Search code examples
regexbisonyacclexbisonc++

Why the last rule matching in my lex file, when I have better rules?


I have a lex file, with my rules, such as:

PROGRAM           return Parser::PROGRAM;
PROGRAM_END       return Parser::PROGRAM_END;
VARIABLES:        return Parser::VARIABLES;
INSTRUCTIONS:     return Parser::INSTRUCTIONS; 
SKIP              return Parser::SKIP;
.           {
                std::cerr << lineno() << ": ERROR." << std::endl;
                exit(1);
            }

and when I try to use the fully compiled (with the yacc file and etc) version then on a test file only this, last rule is used, even if the test file is correct.

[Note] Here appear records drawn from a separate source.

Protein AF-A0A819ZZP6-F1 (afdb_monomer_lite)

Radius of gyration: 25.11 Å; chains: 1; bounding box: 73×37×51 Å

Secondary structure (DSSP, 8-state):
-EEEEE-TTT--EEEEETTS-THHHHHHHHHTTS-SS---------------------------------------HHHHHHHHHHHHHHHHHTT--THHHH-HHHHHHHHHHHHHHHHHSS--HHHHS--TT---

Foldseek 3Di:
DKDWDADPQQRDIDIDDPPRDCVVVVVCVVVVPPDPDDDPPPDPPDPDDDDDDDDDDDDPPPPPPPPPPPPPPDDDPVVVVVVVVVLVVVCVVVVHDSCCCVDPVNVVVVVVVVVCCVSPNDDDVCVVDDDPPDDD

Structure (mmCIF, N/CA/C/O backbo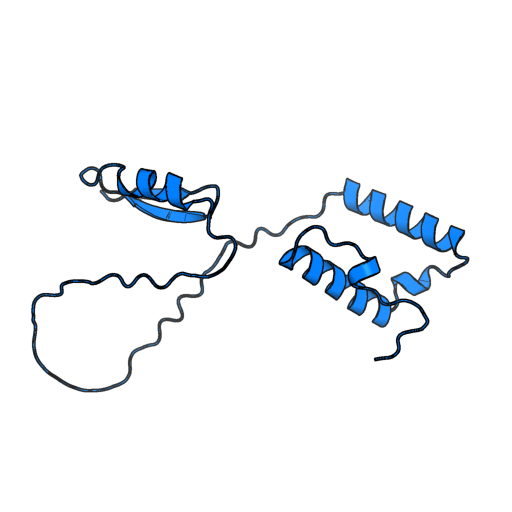ne):
data_AF-A0A819ZZP6-F1
#
_entry.id   AF-A0A819ZZP6-F1
#
loop_
_atom_site.group_PDB
_atom_site.id
_atom_site.type_symbol
_atom_sit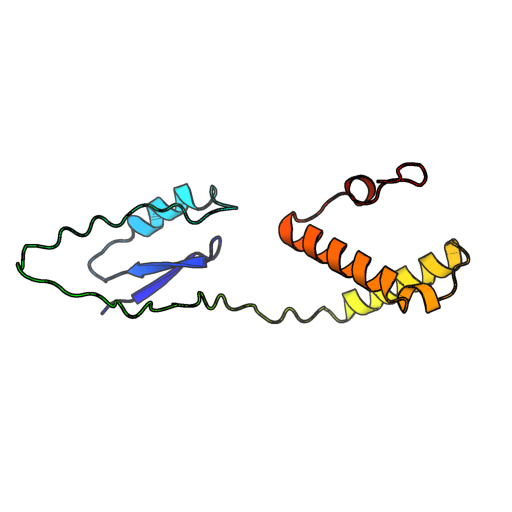e.label_atom_id
_atom_site.label_alt_id
_atom_site.label_comp_id
_atom_site.label_asym_id
_atom_site.label_entity_id
_atom_site.label_seq_id
_atom_site.pdbx_PDB_ins_code
_atom_site.Cartn_x
_atom_site.Cartn_y
_atom_site.Cartn_z
_atom_site.occupancy
_atom_site.B_iso_or_equiv
_atom_site.auth_seq_id
_atom_site.auth_comp_id
_atom_site.auth_asym_id
_atom_site.auth_atom_id
_atom_site.pdbx_PDB_model_num
ATOM 1 N N . MET A 1 1 ? -38.689 15.016 28.817 1.00 61.81 1 MET A N 1
ATOM 2 C CA . MET A 1 1 ? -37.639 15.329 27.828 1.00 61.81 1 MET A CA 1
ATOM 3 C C . MET A 1 1 ? -36.690 14.145 27.775 1.00 61.81 1 MET A C 1
ATOM 5 O O . MET A 1 1 ? -36.179 13.752 28.819 1.00 61.81 1 MET A O 1
ATOM 9 N N . PHE A 1 2 ? -36.559 13.520 26.607 1.00 78.56 2 PHE A N 1
ATOM 10 C CA . PHE A 1 2 ? -35.617 12.424 26.382 1.00 78.56 2 PHE A CA 1
ATOM 11 C C . PHE A 1 2 ? -34.354 13.004 25.759 1.00 78.56 2 PHE A C 1
ATOM 13 O O . PHE A 1 2 ? -34.448 13.861 24.883 1.00 78.56 2 PHE A O 1
ATOM 20 N N . GLY A 1 3 ? -33.199 12.570 26.241 1.00 80.50 3 GLY A N 1
ATOM 21 C CA . GLY A 1 3 ? -31.916 12.877 25.635 1.00 80.50 3 GLY A CA 1
ATOM 22 C C . GLY A 1 3 ? -31.274 11.611 25.082 1.00 80.50 3 GLY A C 1
ATOM 23 O O . GLY A 1 3 ? -31.671 10.488 25.403 1.00 80.50 3 GLY A O 1
ATOM 24 N N . TYR A 1 4 ? -30.265 11.803 24.243 1.00 85.69 4 TYR A N 1
ATOM 25 C CA . TYR A 1 4 ? -29.513 10.722 23.619 1.00 85.69 4 TYR A CA 1
ATOM 26 C C . TYR A 1 4 ? -28.034 10.895 23.947 1.00 85.69 4 TYR A C 1
ATOM 28 O O . TYR A 1 4 ? -27.522 12.012 23.928 1.00 85.69 4 TYR A O 1
ATOM 36 N N . VAL A 1 5 ? -27.352 9.795 24.256 1.00 83.00 5 VAL A N 1
ATOM 37 C CA . VAL A 1 5 ? -25.899 9.762 24.476 1.00 83.00 5 VAL A CA 1
ATOM 38 C C . VAL A 1 5 ? -25.295 8.594 23.716 1.00 83.00 5 VAL A C 1
ATOM 40 O O . VAL A 1 5 ? -25.884 7.517 23.674 1.00 83.00 5 VAL A O 1
ATOM 43 N N . SER A 1 6 ? -24.119 8.788 23.128 1.00 85.19 6 SER A N 1
ATOM 44 C CA . SER A 1 6 ? -23.416 7.747 22.371 1.00 85.19 6 SER A CA 1
ATOM 45 C C . SER A 1 6 ? -22.089 7.404 23.032 1.00 85.19 6 SER A C 1
ATOM 47 O O . SER A 1 6 ? -21.387 8.280 23.536 1.00 85.19 6 SER A O 1
ATOM 49 N N . CYS A 1 7 ? -21.732 6.123 23.029 1.00 84.38 7 CYS A N 1
ATOM 50 C CA . CYS A 1 7 ? -20.437 5.676 23.527 1.00 84.38 7 CYS A CA 1
ATOM 51 C C . CYS A 1 7 ? -19.326 5.977 22.510 1.00 84.38 7 CYS A C 1
ATOM 53 O O . CYS A 1 7 ? -19.413 5.543 21.368 1.00 84.38 7 CYS A O 1
ATOM 55 N N . PHE A 1 8 ? -18.236 6.630 22.918 1.00 81.62 8 PHE A N 1
ATOM 56 C CA . PHE A 1 8 ? -17.112 6.934 22.015 1.00 81.62 8 PHE A CA 1
ATOM 57 C C . PHE A 1 8 ? -16.274 5.717 21.601 1.00 81.62 8 PHE A C 1
ATOM 59 O O . PHE A 1 8 ? -15.493 5.809 20.662 1.00 81.62 8 PHE A O 1
ATOM 66 N N . LYS A 1 9 ? -16.410 4.584 22.300 1.00 80.38 9 LYS A N 1
ATOM 67 C CA . LYS A 1 9 ? -15.635 3.366 22.016 1.00 80.38 9 LYS A CA 1
ATOM 68 C C . LYS A 1 9 ? -16.327 2.459 20.999 1.00 80.38 9 LYS A C 1
ATOM 70 O O . LYS A 1 9 ? -15.670 1.938 20.109 1.00 80.38 9 LYS A O 1
ATOM 75 N N . CYS A 1 10 ? -17.642 2.269 21.132 1.00 83.06 10 CYS A N 1
ATOM 76 C CA . CYS A 1 10 ? -18.419 1.358 20.279 1.00 83.06 10 CYS A CA 1
ATOM 77 C C . CYS A 1 10 ? -19.500 2.053 19.438 1.00 83.06 10 CYS A C 1
ATOM 79 O O . CYS A 1 10 ? -20.208 1.389 18.689 1.00 83.06 10 CYS A O 1
ATOM 81 N N . PHE A 1 11 ? -19.669 3.369 19.591 1.00 82.75 11 PHE A N 1
ATOM 82 C CA . PHE A 1 11 ? -20.664 4.190 18.892 1.00 82.75 11 PHE A CA 1
ATOM 83 C C . PHE A 1 11 ? -22.132 3.781 19.096 1.00 82.75 11 PHE A C 1
ATOM 85 O O . PHE A 1 11 ? -23.016 4.308 18.426 1.00 82.75 11 PHE A O 1
ATOM 92 N N . GLN A 1 12 ? -22.427 2.916 20.073 1.00 81.81 12 GLN A N 1
ATOM 93 C CA . GLN A 1 12 ? -23.797 2.591 20.461 1.00 81.81 12 GLN A CA 1
ATOM 94 C C . GLN A 1 12 ? -24.478 3.810 21.100 1.00 81.81 12 GLN A C 1
ATOM 96 O O . GLN A 1 12 ? -23.943 4.401 22.045 1.00 81.81 12 GLN A O 1
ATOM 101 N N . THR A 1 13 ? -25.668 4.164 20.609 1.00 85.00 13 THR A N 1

For example this is a test file for these rules:

PROGRAM fst
INSTRUCTIONS:
    SKIP
PROGRAM_END

For this file I only got: 1: ERROR.

Why is this, and how can I resolve this?


Solution

  • As indicated in the comments, it is almost certainly the case that PROGRAM is begin recognised as a token and passed to the parser. In almost all cases, however, the parser will immediately request another token, and the next character in the input sequence is a space, which is matched by the last rule. That rule prints an error message and calls exit(), terminating the application. (That's not generally a good idea, but I suppose this is just a test program.) So that's all the output you'll get.

    If you specify the -d command-line argument when you invoke (f)lex, then a debugging scanner will be generated which reports the progress of the scanner as it works. That's a very easy way to see what is going on in your scanner. Bison also has a debugging mode, as explained in the bison manual. These tools are very simple to use, and come highly recommended.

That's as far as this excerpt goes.